しかしながら匿名記者アカウントについては「記者は実名で発信するべきだ」という批判もある。記者と名乗っている以上、情報の公平性や公益性が求められている節もあるだろうし、いたずらに“情報の信頼度”が上がってしまうこともある。
「記者を名乗るのであれば実名での発信にこだわるべきですよ。フェイクニュースが問題になっている昨今、その情報に関する責任の所在をはっきりしないといけない。誰が取材をして、どこの社が報じているのか。情報が溢れる現代だからこそ、必要なことではないでしょうか」(全国紙記者)
記者を名乗って他人を貶めるアカウントも
一方で、大手メディアに勤める記者Aさんは匿名記者アカウントの有用性をこう語るのだ。
「私は主に匿名記者アカウント同士で、取材のコツや記者ならではの悩みに対するアドバイスなどを共有しています。匿名だと、ざっくばらんに会社の垣根を超えて交流できるので、自社内で話しづらいことも話せるんです。記者の仕事は他の業界の友人に話をしてもなかなか伝わるものではないので、こうして情報共有できるのは本当にありがたい。

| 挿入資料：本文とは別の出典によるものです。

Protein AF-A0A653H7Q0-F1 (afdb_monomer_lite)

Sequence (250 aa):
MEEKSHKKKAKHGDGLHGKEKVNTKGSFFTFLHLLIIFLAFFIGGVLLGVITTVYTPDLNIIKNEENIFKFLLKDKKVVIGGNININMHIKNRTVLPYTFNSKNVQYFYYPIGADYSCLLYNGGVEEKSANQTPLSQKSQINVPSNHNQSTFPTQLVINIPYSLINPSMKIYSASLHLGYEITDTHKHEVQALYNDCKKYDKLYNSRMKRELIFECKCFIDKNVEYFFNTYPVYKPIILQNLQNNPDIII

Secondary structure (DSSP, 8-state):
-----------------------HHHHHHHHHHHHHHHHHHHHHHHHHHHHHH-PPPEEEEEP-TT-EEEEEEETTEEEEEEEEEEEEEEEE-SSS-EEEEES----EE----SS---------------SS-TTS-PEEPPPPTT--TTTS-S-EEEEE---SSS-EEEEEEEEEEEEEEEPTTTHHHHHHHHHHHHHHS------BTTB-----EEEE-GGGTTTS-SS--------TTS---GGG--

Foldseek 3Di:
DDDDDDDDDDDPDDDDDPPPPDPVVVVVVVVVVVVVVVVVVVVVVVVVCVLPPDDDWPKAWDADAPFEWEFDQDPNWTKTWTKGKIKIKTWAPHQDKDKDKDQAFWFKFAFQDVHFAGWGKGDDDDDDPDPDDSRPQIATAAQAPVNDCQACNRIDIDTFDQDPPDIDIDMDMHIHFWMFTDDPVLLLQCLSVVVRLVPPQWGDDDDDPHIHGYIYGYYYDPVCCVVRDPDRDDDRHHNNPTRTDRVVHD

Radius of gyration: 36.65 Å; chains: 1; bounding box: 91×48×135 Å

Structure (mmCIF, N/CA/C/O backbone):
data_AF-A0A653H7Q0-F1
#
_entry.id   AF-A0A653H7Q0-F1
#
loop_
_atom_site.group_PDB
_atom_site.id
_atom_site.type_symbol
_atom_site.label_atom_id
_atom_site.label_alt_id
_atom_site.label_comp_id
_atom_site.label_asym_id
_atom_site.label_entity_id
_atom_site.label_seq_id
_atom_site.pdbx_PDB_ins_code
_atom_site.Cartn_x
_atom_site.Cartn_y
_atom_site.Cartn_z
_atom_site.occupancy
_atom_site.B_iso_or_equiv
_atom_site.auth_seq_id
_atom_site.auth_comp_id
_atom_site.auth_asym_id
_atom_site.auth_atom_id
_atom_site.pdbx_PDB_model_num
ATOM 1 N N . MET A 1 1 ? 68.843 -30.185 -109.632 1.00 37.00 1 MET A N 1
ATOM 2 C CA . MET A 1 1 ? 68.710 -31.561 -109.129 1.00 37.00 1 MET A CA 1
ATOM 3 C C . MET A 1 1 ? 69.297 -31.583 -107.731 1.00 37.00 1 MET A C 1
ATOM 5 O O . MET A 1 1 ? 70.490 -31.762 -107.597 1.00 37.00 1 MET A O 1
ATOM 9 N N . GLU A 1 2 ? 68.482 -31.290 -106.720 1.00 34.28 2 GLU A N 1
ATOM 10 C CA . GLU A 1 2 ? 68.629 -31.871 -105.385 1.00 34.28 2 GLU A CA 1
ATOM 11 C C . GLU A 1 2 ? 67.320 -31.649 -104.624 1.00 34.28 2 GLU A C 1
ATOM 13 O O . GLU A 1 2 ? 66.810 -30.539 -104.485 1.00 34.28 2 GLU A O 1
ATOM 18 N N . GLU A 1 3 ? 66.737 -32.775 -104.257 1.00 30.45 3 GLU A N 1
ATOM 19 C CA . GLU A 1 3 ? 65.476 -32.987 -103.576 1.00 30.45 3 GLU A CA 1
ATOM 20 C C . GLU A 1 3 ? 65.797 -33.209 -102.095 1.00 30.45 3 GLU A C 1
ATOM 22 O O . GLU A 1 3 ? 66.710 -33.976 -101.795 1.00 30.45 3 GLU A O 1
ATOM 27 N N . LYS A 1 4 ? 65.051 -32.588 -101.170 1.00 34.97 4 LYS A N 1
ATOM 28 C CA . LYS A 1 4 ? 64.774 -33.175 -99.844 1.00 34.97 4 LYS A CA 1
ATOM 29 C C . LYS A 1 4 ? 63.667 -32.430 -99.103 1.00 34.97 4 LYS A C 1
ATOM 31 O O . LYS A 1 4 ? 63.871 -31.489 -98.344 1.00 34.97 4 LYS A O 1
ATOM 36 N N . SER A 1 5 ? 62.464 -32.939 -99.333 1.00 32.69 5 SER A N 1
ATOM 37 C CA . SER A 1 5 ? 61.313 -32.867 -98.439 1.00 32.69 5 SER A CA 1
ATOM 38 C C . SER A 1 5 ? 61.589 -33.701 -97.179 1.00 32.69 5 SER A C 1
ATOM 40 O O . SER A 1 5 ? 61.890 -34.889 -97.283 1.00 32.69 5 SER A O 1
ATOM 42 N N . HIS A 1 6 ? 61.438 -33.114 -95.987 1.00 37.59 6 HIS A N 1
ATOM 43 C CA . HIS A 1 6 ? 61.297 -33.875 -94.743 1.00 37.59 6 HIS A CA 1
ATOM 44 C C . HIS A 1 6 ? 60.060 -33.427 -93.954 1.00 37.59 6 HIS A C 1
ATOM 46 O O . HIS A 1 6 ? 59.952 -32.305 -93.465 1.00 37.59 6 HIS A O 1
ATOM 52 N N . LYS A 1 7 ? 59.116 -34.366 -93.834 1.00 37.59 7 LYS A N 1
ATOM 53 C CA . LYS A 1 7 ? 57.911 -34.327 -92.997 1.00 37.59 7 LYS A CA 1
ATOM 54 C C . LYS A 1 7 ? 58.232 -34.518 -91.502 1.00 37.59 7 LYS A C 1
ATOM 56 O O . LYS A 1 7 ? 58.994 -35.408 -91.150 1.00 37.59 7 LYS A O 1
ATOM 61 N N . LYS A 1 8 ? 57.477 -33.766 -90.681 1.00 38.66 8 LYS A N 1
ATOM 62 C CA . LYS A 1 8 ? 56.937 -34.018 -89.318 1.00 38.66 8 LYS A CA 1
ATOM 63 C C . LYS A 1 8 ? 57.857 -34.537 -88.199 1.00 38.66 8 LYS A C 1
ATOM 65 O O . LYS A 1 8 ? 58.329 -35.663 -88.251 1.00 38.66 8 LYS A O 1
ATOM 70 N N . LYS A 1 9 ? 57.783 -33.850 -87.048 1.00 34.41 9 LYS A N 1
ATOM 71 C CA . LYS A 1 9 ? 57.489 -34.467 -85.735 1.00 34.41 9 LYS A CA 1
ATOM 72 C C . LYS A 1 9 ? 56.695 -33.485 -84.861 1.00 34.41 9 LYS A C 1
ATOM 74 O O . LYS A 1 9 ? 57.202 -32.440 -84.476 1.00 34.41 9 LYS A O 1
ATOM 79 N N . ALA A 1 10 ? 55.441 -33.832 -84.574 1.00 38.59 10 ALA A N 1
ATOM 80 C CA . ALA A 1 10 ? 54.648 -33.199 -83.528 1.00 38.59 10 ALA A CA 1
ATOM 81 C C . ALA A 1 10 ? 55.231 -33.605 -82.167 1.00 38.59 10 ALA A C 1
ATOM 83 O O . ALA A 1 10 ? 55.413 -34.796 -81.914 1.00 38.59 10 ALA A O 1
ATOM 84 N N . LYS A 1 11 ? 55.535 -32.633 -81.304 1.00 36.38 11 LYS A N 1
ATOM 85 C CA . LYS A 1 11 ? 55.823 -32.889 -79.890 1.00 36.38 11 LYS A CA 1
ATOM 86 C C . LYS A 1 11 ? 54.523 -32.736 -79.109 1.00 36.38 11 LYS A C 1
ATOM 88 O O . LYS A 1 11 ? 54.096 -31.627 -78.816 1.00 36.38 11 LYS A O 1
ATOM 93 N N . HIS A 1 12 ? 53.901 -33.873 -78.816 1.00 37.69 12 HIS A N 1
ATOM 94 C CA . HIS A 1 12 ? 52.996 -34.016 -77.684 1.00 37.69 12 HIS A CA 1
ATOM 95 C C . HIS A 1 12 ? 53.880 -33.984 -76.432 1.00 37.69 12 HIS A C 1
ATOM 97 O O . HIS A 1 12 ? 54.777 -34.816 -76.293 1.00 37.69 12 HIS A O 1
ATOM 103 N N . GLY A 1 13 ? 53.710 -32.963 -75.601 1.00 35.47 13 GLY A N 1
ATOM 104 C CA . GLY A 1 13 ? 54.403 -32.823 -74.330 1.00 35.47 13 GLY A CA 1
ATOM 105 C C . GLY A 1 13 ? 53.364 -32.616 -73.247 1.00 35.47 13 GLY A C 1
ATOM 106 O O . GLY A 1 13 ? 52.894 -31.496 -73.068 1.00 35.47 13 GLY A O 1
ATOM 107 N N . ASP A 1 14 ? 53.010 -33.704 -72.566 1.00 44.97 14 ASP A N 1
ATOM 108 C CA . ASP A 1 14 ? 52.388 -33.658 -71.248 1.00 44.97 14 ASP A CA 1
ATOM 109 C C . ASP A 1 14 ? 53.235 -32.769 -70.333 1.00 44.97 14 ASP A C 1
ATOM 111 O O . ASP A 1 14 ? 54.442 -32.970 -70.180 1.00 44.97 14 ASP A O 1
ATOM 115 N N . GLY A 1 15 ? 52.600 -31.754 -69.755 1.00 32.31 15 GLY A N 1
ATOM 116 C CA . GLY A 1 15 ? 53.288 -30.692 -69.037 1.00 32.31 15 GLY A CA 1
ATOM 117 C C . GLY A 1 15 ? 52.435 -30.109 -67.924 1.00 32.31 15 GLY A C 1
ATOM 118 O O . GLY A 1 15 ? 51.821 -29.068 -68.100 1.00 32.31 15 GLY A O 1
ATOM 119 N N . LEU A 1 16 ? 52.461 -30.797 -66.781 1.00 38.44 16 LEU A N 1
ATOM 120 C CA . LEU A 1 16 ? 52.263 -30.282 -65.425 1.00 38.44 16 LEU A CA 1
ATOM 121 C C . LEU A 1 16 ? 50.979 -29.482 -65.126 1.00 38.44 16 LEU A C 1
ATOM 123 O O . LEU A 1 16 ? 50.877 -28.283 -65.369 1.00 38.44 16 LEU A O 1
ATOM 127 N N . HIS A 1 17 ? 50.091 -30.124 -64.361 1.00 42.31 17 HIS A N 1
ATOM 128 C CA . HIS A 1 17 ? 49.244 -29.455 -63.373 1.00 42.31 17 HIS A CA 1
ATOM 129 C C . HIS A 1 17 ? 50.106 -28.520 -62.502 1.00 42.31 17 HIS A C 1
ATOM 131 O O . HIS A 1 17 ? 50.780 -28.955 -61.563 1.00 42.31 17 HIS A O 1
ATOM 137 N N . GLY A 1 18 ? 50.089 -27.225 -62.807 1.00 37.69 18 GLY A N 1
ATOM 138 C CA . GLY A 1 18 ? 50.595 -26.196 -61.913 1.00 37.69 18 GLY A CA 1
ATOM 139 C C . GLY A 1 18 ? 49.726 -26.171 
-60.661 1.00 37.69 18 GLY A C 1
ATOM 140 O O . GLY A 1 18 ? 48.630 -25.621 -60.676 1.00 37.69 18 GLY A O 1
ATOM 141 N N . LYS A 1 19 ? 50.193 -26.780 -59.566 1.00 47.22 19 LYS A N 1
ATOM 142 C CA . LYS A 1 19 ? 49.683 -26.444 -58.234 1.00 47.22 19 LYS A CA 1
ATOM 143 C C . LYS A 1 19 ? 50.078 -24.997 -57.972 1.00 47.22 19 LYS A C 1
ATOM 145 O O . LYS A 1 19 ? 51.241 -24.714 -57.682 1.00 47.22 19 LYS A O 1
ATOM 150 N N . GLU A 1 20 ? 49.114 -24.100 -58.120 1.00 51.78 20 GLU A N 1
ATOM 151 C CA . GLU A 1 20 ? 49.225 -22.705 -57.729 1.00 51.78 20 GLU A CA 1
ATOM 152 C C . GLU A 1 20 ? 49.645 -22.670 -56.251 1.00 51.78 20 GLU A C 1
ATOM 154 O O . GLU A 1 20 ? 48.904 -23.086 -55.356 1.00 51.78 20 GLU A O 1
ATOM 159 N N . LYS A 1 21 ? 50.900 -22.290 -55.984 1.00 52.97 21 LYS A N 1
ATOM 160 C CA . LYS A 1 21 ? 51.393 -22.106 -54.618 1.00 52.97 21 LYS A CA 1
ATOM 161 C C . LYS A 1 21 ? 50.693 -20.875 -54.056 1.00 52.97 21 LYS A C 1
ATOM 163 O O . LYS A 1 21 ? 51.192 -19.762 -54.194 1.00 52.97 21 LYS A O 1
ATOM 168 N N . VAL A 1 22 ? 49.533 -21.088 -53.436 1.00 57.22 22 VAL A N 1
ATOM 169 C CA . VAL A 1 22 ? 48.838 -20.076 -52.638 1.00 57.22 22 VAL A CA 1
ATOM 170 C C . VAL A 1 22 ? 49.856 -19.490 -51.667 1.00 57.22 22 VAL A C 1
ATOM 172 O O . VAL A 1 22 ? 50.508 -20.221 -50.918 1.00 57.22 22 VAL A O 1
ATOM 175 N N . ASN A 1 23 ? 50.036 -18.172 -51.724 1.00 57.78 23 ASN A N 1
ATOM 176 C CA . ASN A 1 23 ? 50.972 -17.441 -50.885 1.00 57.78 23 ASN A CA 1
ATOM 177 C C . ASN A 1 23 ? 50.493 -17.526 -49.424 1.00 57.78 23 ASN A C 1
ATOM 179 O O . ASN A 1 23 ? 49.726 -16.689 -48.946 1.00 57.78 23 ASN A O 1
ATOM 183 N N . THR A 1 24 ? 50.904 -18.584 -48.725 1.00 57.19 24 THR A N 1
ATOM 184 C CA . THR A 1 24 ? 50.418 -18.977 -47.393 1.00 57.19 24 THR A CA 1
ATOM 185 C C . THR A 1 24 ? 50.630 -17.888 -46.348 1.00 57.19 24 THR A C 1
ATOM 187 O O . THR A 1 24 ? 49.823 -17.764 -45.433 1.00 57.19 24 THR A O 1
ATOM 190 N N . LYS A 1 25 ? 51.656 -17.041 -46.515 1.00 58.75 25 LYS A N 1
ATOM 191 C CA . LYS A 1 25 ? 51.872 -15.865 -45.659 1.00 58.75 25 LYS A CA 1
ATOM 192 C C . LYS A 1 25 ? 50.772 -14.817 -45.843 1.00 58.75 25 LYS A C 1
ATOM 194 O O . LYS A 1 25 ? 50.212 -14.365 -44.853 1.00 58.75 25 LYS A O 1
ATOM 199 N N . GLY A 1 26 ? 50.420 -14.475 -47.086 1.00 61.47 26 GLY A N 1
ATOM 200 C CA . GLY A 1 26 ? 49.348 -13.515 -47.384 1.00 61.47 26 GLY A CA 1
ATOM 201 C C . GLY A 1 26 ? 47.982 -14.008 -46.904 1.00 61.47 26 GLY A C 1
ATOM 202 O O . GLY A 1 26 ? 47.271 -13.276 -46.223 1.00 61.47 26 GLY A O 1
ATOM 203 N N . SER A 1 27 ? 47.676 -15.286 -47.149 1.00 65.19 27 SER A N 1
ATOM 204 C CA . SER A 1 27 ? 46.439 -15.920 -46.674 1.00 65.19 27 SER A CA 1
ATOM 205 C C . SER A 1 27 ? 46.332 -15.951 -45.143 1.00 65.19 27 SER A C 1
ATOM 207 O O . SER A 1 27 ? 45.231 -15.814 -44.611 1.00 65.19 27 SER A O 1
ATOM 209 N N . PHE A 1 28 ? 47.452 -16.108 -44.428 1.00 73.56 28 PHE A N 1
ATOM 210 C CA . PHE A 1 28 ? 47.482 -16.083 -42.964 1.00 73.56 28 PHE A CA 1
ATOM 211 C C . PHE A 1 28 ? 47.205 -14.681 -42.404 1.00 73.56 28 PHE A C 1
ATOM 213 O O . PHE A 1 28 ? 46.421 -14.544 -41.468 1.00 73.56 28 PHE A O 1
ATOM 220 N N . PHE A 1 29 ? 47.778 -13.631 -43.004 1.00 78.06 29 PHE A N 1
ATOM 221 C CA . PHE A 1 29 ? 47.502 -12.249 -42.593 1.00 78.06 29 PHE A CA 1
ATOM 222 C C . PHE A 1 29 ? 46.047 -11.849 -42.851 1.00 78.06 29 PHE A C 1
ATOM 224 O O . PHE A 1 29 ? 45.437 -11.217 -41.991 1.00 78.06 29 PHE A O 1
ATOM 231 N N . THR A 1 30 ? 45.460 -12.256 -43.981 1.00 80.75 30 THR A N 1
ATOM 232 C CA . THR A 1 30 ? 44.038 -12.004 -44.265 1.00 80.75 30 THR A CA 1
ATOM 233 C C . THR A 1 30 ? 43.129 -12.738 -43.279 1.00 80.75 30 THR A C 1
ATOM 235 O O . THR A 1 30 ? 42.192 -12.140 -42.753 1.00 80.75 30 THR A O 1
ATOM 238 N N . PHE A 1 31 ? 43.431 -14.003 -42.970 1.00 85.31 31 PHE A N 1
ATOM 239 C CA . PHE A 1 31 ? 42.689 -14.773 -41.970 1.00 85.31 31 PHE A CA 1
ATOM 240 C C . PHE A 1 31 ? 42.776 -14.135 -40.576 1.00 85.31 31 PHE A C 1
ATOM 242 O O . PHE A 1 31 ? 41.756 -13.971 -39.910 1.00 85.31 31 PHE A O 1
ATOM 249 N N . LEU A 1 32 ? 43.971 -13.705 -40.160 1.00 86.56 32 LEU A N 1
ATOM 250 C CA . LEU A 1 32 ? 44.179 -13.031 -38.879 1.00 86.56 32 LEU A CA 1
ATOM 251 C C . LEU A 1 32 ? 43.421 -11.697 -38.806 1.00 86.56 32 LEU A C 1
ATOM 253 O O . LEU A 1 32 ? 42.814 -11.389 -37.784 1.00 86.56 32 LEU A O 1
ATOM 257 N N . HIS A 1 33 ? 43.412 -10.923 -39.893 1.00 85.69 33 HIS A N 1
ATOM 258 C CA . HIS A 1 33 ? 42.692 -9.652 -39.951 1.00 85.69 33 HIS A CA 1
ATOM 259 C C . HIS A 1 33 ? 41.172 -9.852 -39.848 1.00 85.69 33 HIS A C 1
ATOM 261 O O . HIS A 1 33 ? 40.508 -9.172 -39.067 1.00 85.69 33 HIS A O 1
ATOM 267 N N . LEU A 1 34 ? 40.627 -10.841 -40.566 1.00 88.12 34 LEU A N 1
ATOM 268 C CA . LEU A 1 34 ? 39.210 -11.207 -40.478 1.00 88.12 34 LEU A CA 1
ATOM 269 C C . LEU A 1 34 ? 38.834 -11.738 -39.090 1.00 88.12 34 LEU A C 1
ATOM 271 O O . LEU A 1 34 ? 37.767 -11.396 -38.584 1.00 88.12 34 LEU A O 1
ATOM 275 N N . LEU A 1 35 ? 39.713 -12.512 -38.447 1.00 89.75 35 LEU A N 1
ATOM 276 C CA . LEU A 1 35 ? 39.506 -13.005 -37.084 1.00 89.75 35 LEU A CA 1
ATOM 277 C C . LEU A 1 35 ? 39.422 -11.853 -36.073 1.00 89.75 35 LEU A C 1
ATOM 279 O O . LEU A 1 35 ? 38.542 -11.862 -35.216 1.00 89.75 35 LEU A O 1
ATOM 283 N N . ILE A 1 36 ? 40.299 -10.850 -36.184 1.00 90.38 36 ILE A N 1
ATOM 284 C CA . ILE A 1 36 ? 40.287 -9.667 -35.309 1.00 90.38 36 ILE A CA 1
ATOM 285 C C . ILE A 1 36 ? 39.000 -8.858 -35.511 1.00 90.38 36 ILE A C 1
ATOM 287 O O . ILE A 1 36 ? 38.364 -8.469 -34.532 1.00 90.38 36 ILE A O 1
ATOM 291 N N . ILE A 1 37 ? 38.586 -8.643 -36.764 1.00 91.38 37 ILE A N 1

ただ、業務上で知り得た情報を私的なアカウントで発信することは、どんな会社でも基本的に認められていませんから、記者は一層注意をしないといけない。また、記者と名乗って他人を貶めるアカウントがあるのも事実です。炎上すると、記者全体のイメージが悪くなるだけなので、やめてほしいです」
桜ういろうのアカウントの持ち主である人物に電話したが、出ることはなかった。
共同通信に事実確認をしたところ、桜ういろうと2月中旬頃に懲戒処分した社員について「回答は控えさせていただきます」とし、職員によるSNSの運用についてはこう回答した。
「『ソーシャルメディアの利用に関する指針』を定め、内容を職員に周知しています。研修の機会などを通じて、引き続き、適正な利用について指導をしてまいります」
ナザレンコ氏は、桜ういろうのアカウントに対し、情報開示請求の手続きを始めているという。SNSで執拗に他人を攻撃したために、その正体が暴かれることになってしまった桜ういろう。10日間の自宅待機で自身の行動を振り返っているのだろうか。